Lange lassen die Regisseure Greg Tiernan („Thomas und seine Freunde“) und Conrad Vernon („Madagascar 3“) ihr Publikum nicht darüber im Unklaren, welche Art von Humor hier ab sofort für eineinhalb Stunden vorherrscht. Der Film beginnt mit einer perfekt an die hiesigen Gefilde angepassten Reminiszenz an typische Disney-Gute-Laune-Lieder, als der Mais zur Einstimmung in den Tag ein Liedchen trällert, das sich zunächst tatsächlich als harmlose Guten-Morgen-Musik, später jedoch nur noch als feuchtfröhliche Bums-Fantasie der Lebensmittel verstehen lässt. Angesichts dessen, wie oft alleine in diesem Song das berüchtigte F-Wort fällt, würde selbst ein „Wolf of Wall Street“ vor Scham erröten. Dabei gab es von der eigentlichen Handlung bis dahin noch gar nichts zu sehen, geschweige denn zu hören. Diese setzt in Gang, nachdem wir uns mehrmals vergewissern durften, dass es auch den Bewohnern von Supermarktregalen nur um das eine geht: Sex. In der Fantasie der Lebensmittel wartet dieser im buchstäblichen Paradies auf sie. In Wirklichkeit erwartet Würstchen, Brötchen und Co. die Hölle, wenn die automatische Schiebetür des Kaufhauses erst einmal hinter ihnen zugegangen ist. Der im Trailer groß angekündigte Food-Splatter beschränkt sich dann leider auf eine einzige Szene, die „Sausage Party“ nutzt, um einen vom-Außenseiter-zum-Helden-Plot um das verkrüppelte Würstchen Barry in den Film zu integrieren. Schon hierdurch wird die Animationskomödie inhaltlich wesentlich austauschbarer, als es die amüsante Prämisse andeutet, denn nicht nur die Verwandlung vom Noname zum Retter der Welt (oder in diesem Fall: der Lebensmittel) ist gängiger Stoff in Unterhaltungsfilmen, auch die restlichen Figuren fügen sich eindeutig in gängige Genre-Schemata.
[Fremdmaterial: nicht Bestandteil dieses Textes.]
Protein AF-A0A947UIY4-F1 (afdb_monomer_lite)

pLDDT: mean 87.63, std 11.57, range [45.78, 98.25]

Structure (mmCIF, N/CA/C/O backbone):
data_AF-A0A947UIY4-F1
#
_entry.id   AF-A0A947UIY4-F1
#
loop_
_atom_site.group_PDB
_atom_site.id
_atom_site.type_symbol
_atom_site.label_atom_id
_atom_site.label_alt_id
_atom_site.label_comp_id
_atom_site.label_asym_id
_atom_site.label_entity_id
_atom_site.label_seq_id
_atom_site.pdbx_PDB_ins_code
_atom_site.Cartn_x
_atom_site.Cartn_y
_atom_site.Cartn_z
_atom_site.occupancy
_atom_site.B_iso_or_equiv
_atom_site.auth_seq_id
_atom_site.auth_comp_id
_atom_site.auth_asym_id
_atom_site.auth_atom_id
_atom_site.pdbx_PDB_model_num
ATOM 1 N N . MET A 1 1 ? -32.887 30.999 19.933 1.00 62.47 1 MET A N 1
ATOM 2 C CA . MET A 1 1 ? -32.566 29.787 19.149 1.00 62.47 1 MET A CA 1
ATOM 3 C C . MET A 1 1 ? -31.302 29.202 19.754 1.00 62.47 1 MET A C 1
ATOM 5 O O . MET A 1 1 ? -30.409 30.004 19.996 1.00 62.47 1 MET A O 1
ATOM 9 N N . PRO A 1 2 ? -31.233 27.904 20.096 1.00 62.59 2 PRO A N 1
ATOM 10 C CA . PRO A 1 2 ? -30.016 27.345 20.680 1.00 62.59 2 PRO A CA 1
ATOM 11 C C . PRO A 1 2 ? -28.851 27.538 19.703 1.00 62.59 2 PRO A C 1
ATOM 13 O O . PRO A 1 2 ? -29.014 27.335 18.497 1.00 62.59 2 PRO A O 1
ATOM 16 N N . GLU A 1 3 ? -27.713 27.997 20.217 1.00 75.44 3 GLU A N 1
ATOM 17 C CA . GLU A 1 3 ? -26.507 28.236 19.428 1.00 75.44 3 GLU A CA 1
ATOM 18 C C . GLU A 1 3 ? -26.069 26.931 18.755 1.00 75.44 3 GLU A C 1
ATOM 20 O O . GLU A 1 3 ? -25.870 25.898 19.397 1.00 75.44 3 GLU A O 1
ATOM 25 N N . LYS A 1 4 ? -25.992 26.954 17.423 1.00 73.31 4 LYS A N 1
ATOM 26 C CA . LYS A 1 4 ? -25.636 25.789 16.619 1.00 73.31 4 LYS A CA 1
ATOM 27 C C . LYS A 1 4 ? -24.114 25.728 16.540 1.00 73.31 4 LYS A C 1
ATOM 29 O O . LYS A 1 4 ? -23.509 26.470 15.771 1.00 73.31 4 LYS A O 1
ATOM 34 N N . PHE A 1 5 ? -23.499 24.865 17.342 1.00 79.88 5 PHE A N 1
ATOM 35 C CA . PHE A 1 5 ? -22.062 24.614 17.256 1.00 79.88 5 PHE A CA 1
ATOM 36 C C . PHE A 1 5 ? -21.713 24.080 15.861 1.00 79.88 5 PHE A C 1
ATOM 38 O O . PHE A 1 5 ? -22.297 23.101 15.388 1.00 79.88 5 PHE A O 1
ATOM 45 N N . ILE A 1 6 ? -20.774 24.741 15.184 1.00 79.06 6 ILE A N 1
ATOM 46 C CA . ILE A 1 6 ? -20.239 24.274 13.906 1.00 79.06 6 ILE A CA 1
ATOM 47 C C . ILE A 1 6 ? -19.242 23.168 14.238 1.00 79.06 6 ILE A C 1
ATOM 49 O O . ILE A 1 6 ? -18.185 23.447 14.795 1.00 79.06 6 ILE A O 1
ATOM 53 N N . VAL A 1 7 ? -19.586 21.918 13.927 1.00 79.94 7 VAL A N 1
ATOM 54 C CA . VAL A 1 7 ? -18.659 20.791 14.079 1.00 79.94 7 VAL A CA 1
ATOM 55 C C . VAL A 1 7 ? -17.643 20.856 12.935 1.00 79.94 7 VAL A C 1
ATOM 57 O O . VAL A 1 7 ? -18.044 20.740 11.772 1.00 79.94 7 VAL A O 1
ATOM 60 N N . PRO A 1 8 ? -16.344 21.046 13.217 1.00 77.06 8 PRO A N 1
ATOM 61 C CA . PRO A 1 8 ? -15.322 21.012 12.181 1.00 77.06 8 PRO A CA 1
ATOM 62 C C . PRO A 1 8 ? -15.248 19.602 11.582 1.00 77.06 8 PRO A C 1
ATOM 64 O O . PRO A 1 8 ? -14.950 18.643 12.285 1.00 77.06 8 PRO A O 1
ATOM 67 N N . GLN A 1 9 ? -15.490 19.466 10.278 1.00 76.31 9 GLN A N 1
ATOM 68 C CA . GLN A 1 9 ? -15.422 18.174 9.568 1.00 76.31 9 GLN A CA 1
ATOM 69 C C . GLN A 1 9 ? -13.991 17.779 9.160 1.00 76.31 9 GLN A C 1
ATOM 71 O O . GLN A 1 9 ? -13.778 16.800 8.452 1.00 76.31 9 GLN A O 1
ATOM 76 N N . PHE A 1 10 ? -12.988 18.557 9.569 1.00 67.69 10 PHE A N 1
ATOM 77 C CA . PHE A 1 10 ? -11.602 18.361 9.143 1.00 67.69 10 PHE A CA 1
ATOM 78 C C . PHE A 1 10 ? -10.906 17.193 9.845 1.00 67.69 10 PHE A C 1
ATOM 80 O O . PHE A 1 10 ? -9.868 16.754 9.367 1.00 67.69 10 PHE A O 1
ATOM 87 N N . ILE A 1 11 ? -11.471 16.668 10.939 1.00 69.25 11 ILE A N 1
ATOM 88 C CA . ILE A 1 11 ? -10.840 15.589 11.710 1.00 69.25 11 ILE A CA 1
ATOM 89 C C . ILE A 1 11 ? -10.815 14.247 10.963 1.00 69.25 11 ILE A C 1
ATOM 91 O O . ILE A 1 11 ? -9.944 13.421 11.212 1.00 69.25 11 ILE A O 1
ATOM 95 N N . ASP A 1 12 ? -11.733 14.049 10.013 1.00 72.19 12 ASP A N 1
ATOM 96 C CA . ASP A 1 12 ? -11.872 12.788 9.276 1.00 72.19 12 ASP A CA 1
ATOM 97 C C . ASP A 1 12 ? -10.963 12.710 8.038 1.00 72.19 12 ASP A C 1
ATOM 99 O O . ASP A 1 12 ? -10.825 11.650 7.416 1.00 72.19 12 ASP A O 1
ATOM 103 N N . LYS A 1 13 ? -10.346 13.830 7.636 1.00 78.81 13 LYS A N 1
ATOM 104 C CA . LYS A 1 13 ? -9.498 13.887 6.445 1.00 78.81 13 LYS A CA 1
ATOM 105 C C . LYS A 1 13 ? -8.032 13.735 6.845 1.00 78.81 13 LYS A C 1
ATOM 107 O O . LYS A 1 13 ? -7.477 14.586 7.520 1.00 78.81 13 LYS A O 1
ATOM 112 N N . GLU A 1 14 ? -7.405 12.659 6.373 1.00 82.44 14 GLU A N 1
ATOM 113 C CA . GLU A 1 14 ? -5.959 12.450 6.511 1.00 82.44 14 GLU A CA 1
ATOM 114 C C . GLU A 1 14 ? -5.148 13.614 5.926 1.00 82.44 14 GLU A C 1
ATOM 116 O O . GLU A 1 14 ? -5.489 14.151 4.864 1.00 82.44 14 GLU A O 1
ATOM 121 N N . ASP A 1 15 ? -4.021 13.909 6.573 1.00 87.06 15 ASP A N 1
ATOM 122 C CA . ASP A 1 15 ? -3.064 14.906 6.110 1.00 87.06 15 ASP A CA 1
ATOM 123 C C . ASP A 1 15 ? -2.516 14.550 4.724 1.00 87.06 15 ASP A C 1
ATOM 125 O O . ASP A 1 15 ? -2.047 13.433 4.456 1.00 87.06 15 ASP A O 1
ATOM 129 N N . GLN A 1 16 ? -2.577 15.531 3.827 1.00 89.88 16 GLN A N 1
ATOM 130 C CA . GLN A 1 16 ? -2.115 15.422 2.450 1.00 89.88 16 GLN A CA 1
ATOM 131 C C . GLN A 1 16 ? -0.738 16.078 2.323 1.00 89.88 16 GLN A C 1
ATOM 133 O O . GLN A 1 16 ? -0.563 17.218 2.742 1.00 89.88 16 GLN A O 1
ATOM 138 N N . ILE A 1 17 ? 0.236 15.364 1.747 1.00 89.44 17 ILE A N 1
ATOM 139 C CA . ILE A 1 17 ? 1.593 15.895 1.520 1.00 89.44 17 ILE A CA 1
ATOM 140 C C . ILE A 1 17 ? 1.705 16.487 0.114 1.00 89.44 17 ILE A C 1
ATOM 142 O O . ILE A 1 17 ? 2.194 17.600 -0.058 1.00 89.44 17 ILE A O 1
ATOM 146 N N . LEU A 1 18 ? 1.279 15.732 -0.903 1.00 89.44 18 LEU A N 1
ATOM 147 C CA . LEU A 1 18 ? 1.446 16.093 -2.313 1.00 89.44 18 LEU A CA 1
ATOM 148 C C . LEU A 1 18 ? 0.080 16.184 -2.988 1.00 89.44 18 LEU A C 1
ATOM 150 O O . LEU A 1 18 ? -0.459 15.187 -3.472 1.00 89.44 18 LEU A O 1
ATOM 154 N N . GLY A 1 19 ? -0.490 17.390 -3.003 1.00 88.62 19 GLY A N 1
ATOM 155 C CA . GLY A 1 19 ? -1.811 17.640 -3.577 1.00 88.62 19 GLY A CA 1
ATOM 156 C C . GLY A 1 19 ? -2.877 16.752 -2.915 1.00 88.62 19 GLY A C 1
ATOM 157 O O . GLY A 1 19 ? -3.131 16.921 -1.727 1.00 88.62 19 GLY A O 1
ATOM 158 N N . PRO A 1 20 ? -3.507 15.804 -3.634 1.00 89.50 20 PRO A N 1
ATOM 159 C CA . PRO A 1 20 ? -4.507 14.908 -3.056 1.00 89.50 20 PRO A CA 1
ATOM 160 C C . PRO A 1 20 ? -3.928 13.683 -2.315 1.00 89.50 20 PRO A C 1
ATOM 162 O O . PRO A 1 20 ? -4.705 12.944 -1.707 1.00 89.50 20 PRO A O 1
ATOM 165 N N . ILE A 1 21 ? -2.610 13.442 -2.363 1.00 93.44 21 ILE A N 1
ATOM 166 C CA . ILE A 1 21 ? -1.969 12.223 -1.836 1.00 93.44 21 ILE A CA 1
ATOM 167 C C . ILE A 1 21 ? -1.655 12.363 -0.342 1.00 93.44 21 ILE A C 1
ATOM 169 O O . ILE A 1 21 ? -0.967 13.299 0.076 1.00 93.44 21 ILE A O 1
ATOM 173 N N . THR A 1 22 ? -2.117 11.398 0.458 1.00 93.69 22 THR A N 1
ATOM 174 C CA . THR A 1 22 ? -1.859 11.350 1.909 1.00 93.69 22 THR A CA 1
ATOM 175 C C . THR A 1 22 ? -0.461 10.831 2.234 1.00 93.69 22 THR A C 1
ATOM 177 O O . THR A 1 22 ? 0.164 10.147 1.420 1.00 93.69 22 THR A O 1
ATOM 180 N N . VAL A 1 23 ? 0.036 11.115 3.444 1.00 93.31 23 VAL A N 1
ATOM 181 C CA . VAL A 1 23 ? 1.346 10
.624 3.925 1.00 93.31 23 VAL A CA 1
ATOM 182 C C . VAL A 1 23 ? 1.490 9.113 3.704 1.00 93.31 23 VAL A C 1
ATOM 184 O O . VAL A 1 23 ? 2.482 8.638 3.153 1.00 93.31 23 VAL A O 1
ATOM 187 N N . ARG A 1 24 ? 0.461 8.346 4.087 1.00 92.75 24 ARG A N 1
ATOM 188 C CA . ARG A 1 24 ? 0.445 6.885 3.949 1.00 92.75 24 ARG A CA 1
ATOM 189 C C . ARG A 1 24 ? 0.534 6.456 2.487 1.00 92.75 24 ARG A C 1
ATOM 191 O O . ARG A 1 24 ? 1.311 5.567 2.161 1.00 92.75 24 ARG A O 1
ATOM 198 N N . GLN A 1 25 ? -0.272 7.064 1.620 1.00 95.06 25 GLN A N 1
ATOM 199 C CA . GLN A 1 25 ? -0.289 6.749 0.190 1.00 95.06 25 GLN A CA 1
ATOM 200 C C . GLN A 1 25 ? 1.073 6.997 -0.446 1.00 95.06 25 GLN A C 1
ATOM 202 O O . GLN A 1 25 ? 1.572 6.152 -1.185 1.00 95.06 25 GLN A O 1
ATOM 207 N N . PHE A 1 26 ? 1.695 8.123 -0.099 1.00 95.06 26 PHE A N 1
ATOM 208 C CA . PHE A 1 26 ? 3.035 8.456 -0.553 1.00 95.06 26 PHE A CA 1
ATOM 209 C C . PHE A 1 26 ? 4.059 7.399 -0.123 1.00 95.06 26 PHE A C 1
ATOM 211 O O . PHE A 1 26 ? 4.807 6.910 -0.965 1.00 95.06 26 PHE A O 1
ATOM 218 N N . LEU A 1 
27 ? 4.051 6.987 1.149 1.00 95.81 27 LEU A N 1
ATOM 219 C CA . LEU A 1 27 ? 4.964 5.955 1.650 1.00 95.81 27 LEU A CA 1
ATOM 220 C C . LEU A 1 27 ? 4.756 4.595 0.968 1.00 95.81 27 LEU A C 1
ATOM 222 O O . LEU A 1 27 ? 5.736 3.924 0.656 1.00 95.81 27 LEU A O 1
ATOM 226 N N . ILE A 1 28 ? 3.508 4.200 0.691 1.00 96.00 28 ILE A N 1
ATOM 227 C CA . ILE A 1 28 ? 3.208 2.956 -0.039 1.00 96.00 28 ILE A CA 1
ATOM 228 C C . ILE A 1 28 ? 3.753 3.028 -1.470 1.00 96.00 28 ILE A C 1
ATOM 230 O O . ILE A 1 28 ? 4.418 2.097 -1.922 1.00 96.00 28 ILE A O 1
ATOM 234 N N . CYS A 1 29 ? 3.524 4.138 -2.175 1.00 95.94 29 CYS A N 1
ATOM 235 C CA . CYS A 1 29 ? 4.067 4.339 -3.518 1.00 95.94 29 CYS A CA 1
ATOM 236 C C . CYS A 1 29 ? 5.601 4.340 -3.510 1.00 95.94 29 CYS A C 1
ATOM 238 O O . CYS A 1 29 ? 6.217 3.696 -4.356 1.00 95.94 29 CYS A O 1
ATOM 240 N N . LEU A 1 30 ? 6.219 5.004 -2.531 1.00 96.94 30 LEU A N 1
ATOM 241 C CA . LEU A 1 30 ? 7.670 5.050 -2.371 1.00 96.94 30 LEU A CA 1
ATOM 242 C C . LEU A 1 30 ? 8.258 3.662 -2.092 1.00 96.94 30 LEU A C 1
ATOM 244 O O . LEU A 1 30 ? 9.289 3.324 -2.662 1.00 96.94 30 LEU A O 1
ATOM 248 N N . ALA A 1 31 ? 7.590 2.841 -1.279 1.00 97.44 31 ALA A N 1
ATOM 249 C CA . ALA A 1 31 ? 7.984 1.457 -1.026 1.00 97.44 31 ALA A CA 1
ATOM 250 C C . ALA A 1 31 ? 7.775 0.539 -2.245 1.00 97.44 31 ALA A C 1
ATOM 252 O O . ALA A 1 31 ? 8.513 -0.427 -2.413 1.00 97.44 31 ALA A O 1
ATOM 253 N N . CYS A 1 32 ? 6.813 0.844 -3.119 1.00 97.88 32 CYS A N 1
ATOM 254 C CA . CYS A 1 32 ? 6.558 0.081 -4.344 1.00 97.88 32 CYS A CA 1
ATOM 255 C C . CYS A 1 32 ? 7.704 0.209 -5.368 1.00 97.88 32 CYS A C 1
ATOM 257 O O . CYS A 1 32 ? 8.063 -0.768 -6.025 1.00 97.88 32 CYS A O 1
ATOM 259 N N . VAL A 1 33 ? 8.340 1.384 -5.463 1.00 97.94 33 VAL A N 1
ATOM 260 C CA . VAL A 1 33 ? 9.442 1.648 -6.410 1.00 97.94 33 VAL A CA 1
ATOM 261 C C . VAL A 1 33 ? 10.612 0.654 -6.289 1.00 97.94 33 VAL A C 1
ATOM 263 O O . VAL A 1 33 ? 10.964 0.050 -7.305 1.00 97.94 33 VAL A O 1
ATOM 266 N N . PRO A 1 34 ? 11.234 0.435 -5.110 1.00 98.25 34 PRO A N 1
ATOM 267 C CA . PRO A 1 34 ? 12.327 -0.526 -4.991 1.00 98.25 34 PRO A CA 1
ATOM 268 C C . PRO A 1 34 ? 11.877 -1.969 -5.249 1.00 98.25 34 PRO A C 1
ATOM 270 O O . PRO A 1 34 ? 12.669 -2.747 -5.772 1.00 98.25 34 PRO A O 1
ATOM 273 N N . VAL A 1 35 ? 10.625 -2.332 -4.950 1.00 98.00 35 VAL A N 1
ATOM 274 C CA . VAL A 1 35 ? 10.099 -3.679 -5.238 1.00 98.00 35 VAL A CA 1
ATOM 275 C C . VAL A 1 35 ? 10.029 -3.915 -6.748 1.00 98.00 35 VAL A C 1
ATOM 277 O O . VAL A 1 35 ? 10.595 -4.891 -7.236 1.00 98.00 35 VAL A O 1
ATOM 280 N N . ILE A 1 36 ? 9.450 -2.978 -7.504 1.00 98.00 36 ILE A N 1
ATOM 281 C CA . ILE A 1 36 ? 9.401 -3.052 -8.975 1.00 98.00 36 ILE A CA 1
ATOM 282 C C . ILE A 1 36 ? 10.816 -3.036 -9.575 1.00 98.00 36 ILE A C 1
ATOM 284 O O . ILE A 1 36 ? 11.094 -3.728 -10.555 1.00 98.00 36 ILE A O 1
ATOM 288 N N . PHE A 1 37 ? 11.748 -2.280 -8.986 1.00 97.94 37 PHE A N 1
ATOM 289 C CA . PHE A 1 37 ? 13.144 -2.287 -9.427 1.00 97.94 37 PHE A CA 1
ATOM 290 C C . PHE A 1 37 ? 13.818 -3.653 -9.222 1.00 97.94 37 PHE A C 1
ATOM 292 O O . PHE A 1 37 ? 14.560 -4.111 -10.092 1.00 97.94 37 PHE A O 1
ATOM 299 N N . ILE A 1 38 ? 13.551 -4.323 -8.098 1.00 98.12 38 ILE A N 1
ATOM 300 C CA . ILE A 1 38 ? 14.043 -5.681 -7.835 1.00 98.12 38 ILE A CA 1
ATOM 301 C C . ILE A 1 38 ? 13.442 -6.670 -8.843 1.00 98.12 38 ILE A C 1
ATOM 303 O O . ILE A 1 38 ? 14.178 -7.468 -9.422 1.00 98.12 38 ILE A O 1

Natürlich definiert sich ein Film wie „Sausage Party“ über die Idee dahinter und den daraus generierten Humor. Und tatsächlich: Eine Geschichte darüber, was unsere Lebensmittel machen, wenn wir nicht hinsehen als erwachsenen Gegenentwurf zu „Toy Story“ zu inszenieren, offenbart viele Möglichkeiten, die von den Machern vor allem deshalb ausgeschöpft werden können, weil man in den USA von Anfang an ein R-Rating anvisiert hatte. Eine bessere Ausgangslage für eine politisch unkorrekte, derbe, schlüpfrige und eben alles andere als kinderfreundliche Komödie gibt es eigentlich gar nicht. Leider verhält es sich mit „Sausage Party“ ähnlich wie mit dem Überraschungshit „Ted“ aus dem Jahr 2012. Bei den breiten Möglichkeiten der Erwachsenenbespaßung bedient sich das Autorenteam um Seth Rogen und Evan Goldberg („Bad Neighbors“) ausschließlich an einem möglichst derben Wortschatz. Permanente Diskussionen und Debatten über alle möglichen Sexpraktiken, die in einer ausladenden Abschlusssequenz schließlich auch visuell an den Zuschauer herangetragen werden, mögen im Kontrast zu den niedlich dreinschauenden Würstchen, Brötchen oder den verschiedenen Obst- und Gemüsemännchen skurril wirken, doch ausgedehnt auf knappe eineinhalb Stunden ermüdet der ewig gleiche Gagablauf rasch. Hervorstechende Ideen wie eine als Nazis aufgezogene Sauerkraut-Armee (das ultimative Highlight des Films!) oder Barrys Aufeinandertreffen mit diversen benutzten Haushaltsgegenständen durchbrechen das vorhersehbare Pointen-Schema wenigstens punktuell, doch man merkt schnell, dass das „Sausage Party“-Konzept nicht für einen Langfilm taugt.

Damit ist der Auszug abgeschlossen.